I seem to take a lot of time to warm up. Even when I use my trainer before a race I don't seem to get comfortable and get good power until 30 miles or so. I've also noticed that my HR is really slow to come up. Usually it will take 2-3 minutes for my HR to come up to my power output. Is there a way of training or warming up so that I'll get better performance earlier?


----------



## iliveonnitro (Feb 19, 2006)

No way to tell what is wrong if you don't give us your warmup protocol...


----------



## zoikz (Sep 5, 2003)

I'll usually warm-up for around a half hour, mostly around 250watts with 4 or 5, 30 sec sprints at around 400watts. I'm 195 lbs.
You think it's my warm-up? I was wondering if I need more interval training.


----------



## Andrea138 (Mar 10, 2008)

If you're talking about warming up for a crit or other short race, you should try to get on the trainer about an hour before the race starts. That way you can ride for about 45 min and have time to take your bike off, stop by the port-o-jon, and get lined up.


----------



## muscleendurance (Jan 11, 2009)

heart rate has a lag power is instant - thats THE answer...forget about the heart rate, it means sh*t compared to power output, focus on that and let your heart do whatever it needs to.

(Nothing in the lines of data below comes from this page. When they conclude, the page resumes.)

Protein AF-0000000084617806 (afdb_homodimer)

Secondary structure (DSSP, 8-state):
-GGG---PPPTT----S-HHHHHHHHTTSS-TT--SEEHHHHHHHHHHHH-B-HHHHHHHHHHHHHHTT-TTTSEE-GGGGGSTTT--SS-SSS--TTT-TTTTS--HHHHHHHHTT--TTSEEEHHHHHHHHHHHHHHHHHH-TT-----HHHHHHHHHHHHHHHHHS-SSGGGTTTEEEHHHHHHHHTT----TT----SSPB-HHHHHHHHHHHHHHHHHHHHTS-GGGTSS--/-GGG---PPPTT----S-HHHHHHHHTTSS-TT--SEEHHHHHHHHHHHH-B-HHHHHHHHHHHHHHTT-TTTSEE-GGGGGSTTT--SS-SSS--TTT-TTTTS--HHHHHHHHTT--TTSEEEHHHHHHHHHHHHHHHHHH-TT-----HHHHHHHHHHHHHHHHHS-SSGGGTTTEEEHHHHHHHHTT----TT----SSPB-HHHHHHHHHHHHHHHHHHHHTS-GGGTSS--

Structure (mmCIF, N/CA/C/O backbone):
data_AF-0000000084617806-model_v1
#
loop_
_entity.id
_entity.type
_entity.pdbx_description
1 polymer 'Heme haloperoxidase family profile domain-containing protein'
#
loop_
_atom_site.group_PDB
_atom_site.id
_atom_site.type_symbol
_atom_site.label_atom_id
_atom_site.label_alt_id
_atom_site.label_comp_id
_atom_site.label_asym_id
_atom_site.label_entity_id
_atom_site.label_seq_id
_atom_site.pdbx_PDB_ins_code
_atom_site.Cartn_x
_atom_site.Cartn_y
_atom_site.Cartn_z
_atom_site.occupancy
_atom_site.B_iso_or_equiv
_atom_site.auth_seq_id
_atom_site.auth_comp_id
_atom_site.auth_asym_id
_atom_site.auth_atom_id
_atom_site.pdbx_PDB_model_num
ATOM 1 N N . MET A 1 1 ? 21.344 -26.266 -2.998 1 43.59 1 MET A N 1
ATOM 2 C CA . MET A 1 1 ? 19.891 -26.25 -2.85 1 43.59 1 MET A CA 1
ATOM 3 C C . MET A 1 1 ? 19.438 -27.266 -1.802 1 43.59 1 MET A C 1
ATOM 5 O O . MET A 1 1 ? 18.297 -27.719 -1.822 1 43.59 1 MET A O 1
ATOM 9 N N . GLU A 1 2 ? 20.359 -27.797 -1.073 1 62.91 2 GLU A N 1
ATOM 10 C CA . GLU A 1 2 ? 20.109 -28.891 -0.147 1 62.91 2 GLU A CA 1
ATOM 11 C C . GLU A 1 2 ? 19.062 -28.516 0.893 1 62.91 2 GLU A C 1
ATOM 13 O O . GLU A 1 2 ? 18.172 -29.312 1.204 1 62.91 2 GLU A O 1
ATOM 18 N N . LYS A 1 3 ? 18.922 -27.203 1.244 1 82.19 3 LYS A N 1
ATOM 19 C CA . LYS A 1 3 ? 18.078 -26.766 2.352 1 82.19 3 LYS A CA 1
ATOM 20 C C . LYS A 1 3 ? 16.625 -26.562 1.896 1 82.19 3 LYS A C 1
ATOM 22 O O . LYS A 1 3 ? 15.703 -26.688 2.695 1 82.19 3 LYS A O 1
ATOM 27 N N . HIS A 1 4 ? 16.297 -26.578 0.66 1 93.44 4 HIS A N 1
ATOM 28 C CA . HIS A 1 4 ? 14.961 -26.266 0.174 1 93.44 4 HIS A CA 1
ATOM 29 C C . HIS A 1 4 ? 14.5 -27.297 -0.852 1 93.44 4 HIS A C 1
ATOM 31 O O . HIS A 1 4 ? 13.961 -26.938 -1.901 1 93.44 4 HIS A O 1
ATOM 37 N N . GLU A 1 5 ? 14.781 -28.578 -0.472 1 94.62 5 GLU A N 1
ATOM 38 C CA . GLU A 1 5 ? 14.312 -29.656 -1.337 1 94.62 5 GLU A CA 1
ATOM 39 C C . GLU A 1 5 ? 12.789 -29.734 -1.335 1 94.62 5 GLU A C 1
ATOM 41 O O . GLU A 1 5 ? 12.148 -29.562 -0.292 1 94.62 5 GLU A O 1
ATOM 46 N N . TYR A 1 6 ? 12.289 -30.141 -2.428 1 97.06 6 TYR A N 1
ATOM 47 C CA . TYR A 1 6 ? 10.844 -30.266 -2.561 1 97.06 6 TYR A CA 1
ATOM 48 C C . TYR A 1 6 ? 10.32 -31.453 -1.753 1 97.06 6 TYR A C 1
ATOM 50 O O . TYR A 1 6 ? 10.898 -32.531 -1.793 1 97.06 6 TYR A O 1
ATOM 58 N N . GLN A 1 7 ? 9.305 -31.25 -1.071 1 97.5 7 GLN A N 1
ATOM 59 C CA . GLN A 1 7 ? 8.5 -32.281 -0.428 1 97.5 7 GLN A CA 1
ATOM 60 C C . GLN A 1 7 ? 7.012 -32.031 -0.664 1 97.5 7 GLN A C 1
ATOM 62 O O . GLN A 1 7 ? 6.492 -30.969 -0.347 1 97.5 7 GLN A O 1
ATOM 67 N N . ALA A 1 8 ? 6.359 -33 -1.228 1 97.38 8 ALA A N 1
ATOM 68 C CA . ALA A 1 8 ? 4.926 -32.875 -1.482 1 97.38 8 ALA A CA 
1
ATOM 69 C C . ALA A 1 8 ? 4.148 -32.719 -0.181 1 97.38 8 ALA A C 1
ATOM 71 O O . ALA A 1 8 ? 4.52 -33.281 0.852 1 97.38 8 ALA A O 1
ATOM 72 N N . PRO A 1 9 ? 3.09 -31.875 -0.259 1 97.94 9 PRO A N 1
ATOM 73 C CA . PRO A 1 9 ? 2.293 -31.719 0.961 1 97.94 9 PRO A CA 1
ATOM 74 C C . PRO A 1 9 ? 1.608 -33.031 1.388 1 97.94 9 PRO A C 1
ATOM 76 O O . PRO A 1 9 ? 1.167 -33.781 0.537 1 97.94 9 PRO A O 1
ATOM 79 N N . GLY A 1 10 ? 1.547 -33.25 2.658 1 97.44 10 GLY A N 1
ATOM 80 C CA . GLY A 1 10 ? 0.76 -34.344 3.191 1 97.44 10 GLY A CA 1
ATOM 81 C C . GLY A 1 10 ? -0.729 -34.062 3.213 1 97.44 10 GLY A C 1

Also according to your W/Kg =2.8 in warm up is quite low endurance pace, you want to be near a tempo pace for most of the half hour about....265-310w for you (88.5kg), but starting off spinning for a few min at your current WU pace, and even during the rest mix it in too.


----------



## zoikz (Sep 5, 2003)

Earlier I was doing a lot of interval training. 2 mins at 350-370 watts, 1 min at 200, repeat until you puke and then repeat. Actually I would do sets of 5, recover then do 20 min at 300 and then another set of intervals. I had a big long road race coming up (Battenkill) and transitioned over to more endurance, strength and hill work (plus riding in the dirt). It seems like it cost me. Is this just my brain playing tricks on me, or will my interval training improve how fast I "warm up" during an event. 
My race wheels don't have a powertap on them. It seemed like I would chicken out when I was staring at my power numbers thinking I would not be able to sustain them. Do you recommend racing with a power tap? I have some noncommited cash and was thinking about getting another power tap.
Thanks so much for your input.


----------